A bus accelerates at 1.4 m/s2 from rest for 14 s. It then travels at constant speed for 23 s, after which it slows to a stop with an acceleration of magnitude 1.3 m/s2.
a. V = a*t = 1.4 * 14 = 19.6 m/s.
d = 0.5a*t^2 + V*t2 + (Vf-V)/2a
b. d = 0.5*1.4*14^2 + 19.6*23 + (0-(19.6^2)/-2.6 = 137.2 + 450.8 + 147.8
= 736 m.
Sure! I can help you with that. Let's break down the motion of the bus into three stages:
Stage 1: Acceleration from rest
Given:
Initial velocity (u) = 0 m/s (rest)
Acceleration (a) = 1.4 m/s^2
Time (t) = 14 s
To find the final velocity (v) after the acceleration, we can use the equation:
v = u + a*t
Substituting the given values:
v = 0 + 1.4 * 14
Calculating:
v = 19.6 m/s
So, after 14 seconds, the bus has a velocity of 19.6 m/s.
Stage 2: Constant speed
The bus continues to travel at a constant speed for 23 seconds, which means there is no acceleration. The velocity remains at 19.6 m/s during this time.
Stage 3: Deceleration to rest
Given:
Initial velocity (u) = 19.6 m/s
Acceleration (a) = -1.3 m/s^2 (negative sign denotes deceleration)

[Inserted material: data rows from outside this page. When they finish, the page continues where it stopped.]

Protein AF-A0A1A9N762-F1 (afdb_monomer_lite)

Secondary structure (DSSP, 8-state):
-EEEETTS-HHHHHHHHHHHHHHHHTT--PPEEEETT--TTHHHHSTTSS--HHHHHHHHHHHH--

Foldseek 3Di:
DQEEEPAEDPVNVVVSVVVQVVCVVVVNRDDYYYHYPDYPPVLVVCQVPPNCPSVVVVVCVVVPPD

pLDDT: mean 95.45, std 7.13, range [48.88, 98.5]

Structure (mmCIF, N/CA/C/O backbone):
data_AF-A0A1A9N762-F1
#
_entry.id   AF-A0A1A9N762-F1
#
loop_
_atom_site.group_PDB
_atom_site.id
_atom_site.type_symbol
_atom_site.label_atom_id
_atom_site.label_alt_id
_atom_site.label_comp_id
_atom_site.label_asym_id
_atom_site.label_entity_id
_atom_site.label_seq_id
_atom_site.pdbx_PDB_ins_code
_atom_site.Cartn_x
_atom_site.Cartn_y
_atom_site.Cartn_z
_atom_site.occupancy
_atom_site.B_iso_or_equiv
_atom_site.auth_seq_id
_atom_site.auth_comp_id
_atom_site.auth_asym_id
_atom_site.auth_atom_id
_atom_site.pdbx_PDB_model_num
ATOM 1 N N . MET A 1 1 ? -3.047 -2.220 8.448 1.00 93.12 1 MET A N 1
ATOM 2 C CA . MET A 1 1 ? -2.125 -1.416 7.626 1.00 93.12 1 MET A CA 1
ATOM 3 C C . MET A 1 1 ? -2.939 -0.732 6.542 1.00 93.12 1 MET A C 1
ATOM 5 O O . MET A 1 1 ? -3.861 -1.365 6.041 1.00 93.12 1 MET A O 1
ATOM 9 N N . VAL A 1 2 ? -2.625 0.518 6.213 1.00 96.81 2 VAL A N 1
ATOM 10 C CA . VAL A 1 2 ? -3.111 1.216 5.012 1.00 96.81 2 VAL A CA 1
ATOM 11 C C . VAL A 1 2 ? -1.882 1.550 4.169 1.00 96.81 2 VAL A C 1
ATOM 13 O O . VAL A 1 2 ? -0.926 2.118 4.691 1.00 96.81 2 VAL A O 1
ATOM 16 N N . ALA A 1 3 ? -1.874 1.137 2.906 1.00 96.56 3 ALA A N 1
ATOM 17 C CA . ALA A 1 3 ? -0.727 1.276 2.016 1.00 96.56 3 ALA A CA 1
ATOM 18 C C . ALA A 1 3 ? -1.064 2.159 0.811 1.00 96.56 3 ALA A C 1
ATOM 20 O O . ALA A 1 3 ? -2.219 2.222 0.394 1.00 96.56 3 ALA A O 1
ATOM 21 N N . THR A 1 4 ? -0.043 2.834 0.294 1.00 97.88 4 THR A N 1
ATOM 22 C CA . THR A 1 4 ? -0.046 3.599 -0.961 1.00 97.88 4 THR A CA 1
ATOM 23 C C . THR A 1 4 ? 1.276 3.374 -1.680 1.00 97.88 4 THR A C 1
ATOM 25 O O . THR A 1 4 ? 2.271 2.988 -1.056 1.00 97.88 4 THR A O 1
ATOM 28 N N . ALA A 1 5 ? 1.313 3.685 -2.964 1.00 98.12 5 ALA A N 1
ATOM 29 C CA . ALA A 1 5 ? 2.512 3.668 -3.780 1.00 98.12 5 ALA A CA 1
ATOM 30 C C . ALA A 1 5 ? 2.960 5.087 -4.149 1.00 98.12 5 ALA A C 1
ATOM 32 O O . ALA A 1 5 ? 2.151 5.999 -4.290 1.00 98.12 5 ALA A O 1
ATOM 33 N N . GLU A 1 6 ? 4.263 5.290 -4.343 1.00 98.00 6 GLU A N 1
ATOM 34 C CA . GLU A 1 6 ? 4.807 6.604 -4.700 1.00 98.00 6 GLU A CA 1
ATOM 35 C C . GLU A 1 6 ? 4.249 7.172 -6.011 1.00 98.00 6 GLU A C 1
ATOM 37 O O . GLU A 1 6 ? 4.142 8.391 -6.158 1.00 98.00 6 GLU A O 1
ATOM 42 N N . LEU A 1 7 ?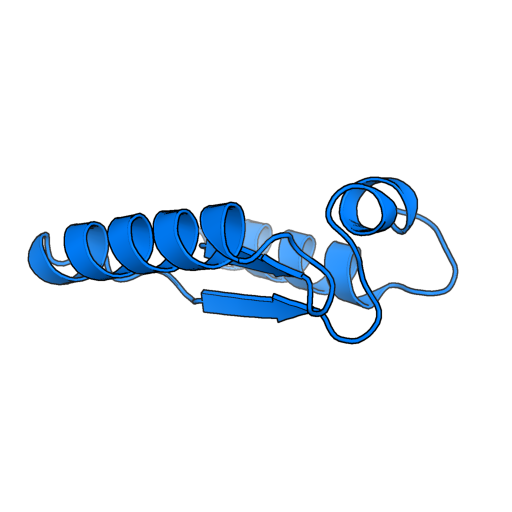 3.906 6.289 -6.947 1.00 98.12 7 LEU A N 1
ATOM 43 C CA . LEU A 1 7 ? 3.382 6.624 -8.266 1.00 98.12 7 LEU A CA 1
ATOM 44 C C . LEU A 1 7 ? 1.874 6.347 -8.375 1.00 98.12 7 LEU A C 1
ATOM 46 O O . LEU A 1 7 ? 1.355 6.205 -9.486 1.00 98.12 7 LEU A O 1
ATOM 50 N N . ASP A 1 8 ? 1.167 6.235 -7.247 1.00 98.38 8 ASP A N 1
ATOM 51 C CA . ASP A 1 8 ? -0.292 6.173 -7.257 1.00 98.38 8 ASP A CA 1
ATOM 52 C C . ASP A 1 8 ? -0.900 7.460 -7.841 1.00 98.38 8 ASP A C 1
ATOM 54 O O . ASP A 1 8 ? -0.374 8.564 -7.658 1.00 98.38 8 ASP A O 1
ATOM 58 N N . PRO A 1 9 ? -2.065 7.373 -8.509 1.00 98.00 9 PRO A N 1
ATOM 59 C CA . PRO A 1 9 ? -2.847 8.560 -8.812 1.00 98.00 9 PRO A CA 1
ATOM 60 C C . PRO A 1 9 ? -3.206 9.312 -7.522 1.00 98.00 9 PRO A C 1
ATOM 62 O O . PRO A 1 9 ? -3.652 8.707 -6.550 1.00 98.00 9 PRO A O 1
ATOM 65 N N . VAL A 1 10 ? -3.145 10.648 -7.546 1.00 97.50 10 VAL A N 1
ATOM 66 C CA . VAL A 1 10 ? -3.452 11.518 -6.385 1.00 97.50 10 VAL A CA 1
ATOM 67 C C . VAL A 1 10 ? -4.794 11.183 -5.712 1.00 97.50 10 VAL A C 1
ATOM 69 O O . VAL A 1 10 ? -4.950 11.340 -4.503 1.00 97.50 10 VAL A O 1
ATOM 72 N N . ALA A 1 11 ? -5.789 10.728 -6.479 1.00 98.00 11 ALA A N 1
ATOM 73 C CA . ALA A 1 11 ? -7.084 10.329 -5.933 1.00 98.00 11 ALA A CA 1
ATOM 74 C C . ALA A 1 11 ? -6.995 9.105 -5.000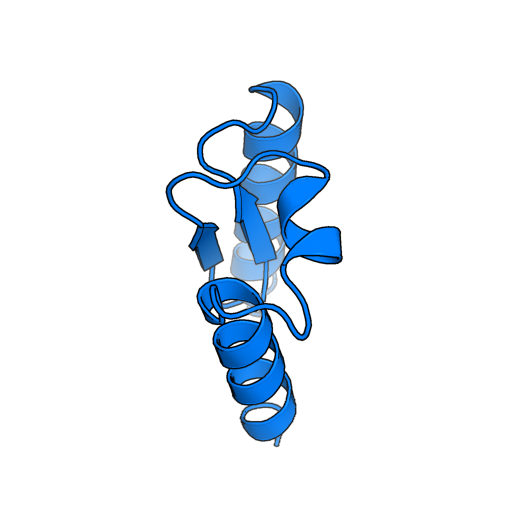 1.00 98.00 11 ALA A C 1
ATOM 76 O O . ALA A 1 11 ? -7.708 9.068 -4.001 1.00 98.00 11 ALA A O 1
ATOM 77 N N . VAL A 1 12 ? -6.113 8.145 -5.296 1.00 97.38 12 VAL A N 1
ATOM 78 C CA . VAL A 1 12 ? -5.877 6.948 -4.475 1.00 97.38 12 VAL A CA 1
ATOM 79 C C . VAL A 1 12 ? -5.170 7.334 -3.177 1.00 97.38 12 VAL A C 1
ATOM 81 O O . VAL A 1 12 ? -5.657 6.987 -2.102 1.00 97.38 12 VAL A O 1
ATOM 84 N N . GLU A 1 13 ? -4.110 8.152 -3.249 1.00 96.25 13 GLU A N 1
ATOM 85 C CA . GLU A 1 13 ? -3.415 8.656 -2.051 1.00 96.25 13 GLU A CA 1
ATOM 86 C C . GLU A 1 13 ? -4.382 9.406 -1.111 1.00 96.25 13 GLU A C 1
ATOM 88 O O . GLU A 1 13 ? -4.376 9.196 0.104 1.00 96.25 13 GLU A O 1
ATOM 93 N N . ARG A 1 14 ? -5.282 10.235 -1.664 1.00 97.88 14 ARG A N 1
ATOM 94 C CA . ARG A 1 14 ? -6.302 10.949 -0.873 1.00 97.88 14 ARG A CA 1
ATOM 95 C C . ARG A 1 14 ? -7.289 10.008 -0.187 1.00 97.88 14 ARG A C 1
ATOM 97 O O . ARG A 1 14 ? -7.639 10.251 0.964 1.00 97.88 14 ARG A O 1
ATOM 104 N N . GLN A 1 15 ? -7.743 8.960 -0.871 1.00 98.38 15 GLN A N 1
ATOM 105 C CA . GLN A 1 15 ? -8.654 7.975 -0.281 1.00 98.38 15 GLN A CA 1
ATOM 106 C C . GLN A 1 15 ? -7.976 7.187 0.845 1.00 98.38 15 GLN A C 1
ATOM 108 O O . GLN A 1 15 ? -8.589 6.959 1.887 1.00 98.38 15 GLN A O 1
ATOM 113 N N . ALA A 1 16 ? -6.705 6.819 0.673 1.00 98.06 16 ALA A N 1
ATOM 114 C CA . ALA A 1 16 ? -5.932 6.147 1.711 1.00 98.06 16 ALA A CA 1
ATOM 115 C C . ALA A 1 16 ? -5.756 7.030 2.958 1.00 98.06 16 ALA A C 1
ATOM 117 O O . ALA A 1 16 ? -5.946 6.546 4.075 1.00 98.06 16 ALA A O 1
ATOM 118 N N . LEU A 1 17 ? -5.473 8.327 2.776 1.00 97.25 17 LEU A N 1
ATOM 119 C CA . LEU A 1 17 ? -5.398 9.288 3.879 1.00 97.25 17 LEU A CA 1
ATOM 120 C C . LEU A 1 17 ? -6.747 9.429 4.600 1.00 97.25 17 LEU A C 1
ATOM 122 O O . LEU A 1 17 ? -6.800 9.324 5.820 1.00 97.25 17 LEU A O 1
ATOM 126 N N . GLN A 1 18 ? -7.847 9.568 3.853 1.00 98.44 18 GLN A N 1
ATOM 127 C CA . GLN A 1 18 ? -9.195 9.634 4.432 1.00 98.44 18 GLN A CA 1
ATOM 128 C C . GLN A 1 18 ? -9.534 8.389 5.263 1.00 98.44 18 GLN A C 1
ATOM 130 O O . GLN A 1 18 ? -10.094 8.505 6.352 1.00 98.44 18 GLN A O 1
ATOM 135 N N . LEU A 1 19 ? -9.185 7.197 4.768 1.00 98.31 19 LEU A N 1
ATOM 136 C CA . LEU A 1 19 ? -9.381 5.947 5.500 1.00 98.31 19 LEU A CA 1
ATOM 137 C C . LE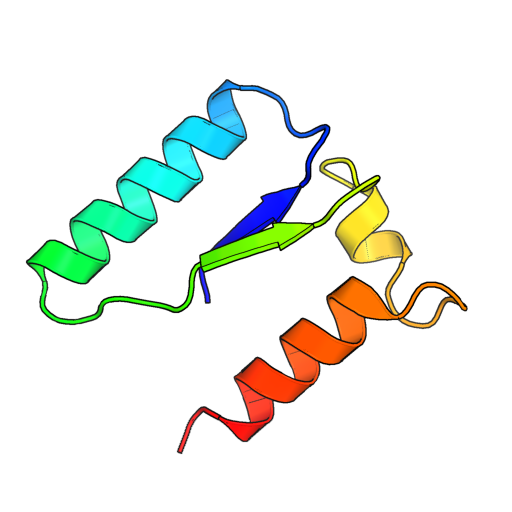U A 1 19 ? -8.528 5.897 6.772 1.00 98.31 19 LEU A C 1
ATOM 139 O O . LEU A 1 19 ? -9.026 5.495 7.823 1.00 98.31 19 LEU A O 1
ATOM 143 N N . HIS A 1 20 ? -7.252 6.276 6.678 1.00 98.00 20 HIS A N 1
ATOM 144 C CA . HIS A 1 20 ? -6.350 6.325 7.823 1.00 98.00 20 HIS A CA 1
ATOM 145 C C . HIS A 1 20 ? -6.905 7.245 8.916 1.00 98.00 20 HIS A C 1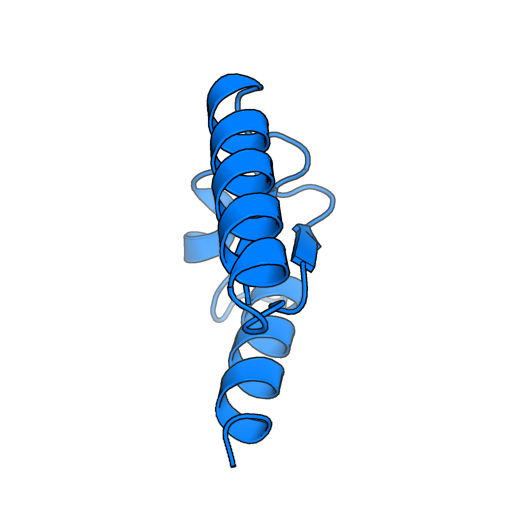
ATOM 147 O O . HIS A 1 20 ? -7.071 6.800 10.052 1.00 98.00 20 HIS A O 1
ATOM 153 N N . ASP A 1 21 ? -7.263 8.478 8.561 1.00 98.12 21 ASP A N 1
ATOM 154 C CA . ASP A 1 21 ? -7.728 9.487 9.511 1.00 98.12 21 ASP A CA 1
ATOM 155 C C . ASP A 1 21 ? -9.034 9.053 10.188 1.00 98.12 21 ASP A C 1
ATOM 157 O O . ASP A 1 21 ? -9.119 9.055 11.417 1.00 98.12 21 ASP A O 1
ATOM 161 N N . ALA A 1 22 ? -10.000 8.538 9.417 1.00 98.50 22 ALA A N 1
ATOM 162 C CA . ALA A 1 22 ? -11.256 8.015 9.958 1.00 98.50 22 ALA A CA 1
ATOM 163 C C . ALA A 1 22 ? -11.043 6.823 10.915 1.00 98.50 22 ALA A C 1
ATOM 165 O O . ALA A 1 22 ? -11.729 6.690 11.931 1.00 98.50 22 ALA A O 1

Final velocity (v) = 0 m/s (rest)
We can use the same equation as before to find the time it takes for the bus to come to stop:
v = u + a*t
Substituting the given values:
0 = 19.6 + (-1.3) * t
Rearranging the equation:
1.3t = 19.6
Solving for t:
t = 19.6 / 1.3
Calculating:
t ≈ 15.08 s
So, it takes approximately 15.08 seconds for the bus to come to a stop.
To summarize:
1. In the first 14 seconds, the bus accelerates from rest to a velocity of 19.6 m/s.
2. It then travels at a constant speed of 19.6 m/s for 23 seconds.
3. Finally, it decelerates and comes to a stop in approximately 15.08 seconds.
To find the distance traveled by the bus, we need to break down the motion into three parts: initial acceleration, constant velocity, and final deceleration.
1. Initial acceleration:
The bus starts from rest and accelerates at 1.4 m/s^2 for 14 seconds. To find the distance traveled during this phase, we can use the following equation of motion:
distance = (initial velocity * time) + (0.5 * acceleration * time^2)
Since the initial velocity is 0 m/s, the equation simplifies to:
distance = 0.5 * acceleration * time^2
Plugging in the given values, we get:
distance = 0.5 * 1.4 m/s^2 * (14 s)^2 = 137.2 meters
2. Constant velocity:
After accelerating for 14 seconds, the bus travels at a constant velocity for 23 seconds. Since the velocity remains constant, the distance traveled during this phase can be calculated using the equation:
distance = velocity * time
We need to find the velocity of the bus during this phase. We know that acceleration is the rate of change of velocity, so integrating the acceleration over the 14-second period will give us the change in velocity. Using the equation:
velocity = initial velocity + (acceleration * time)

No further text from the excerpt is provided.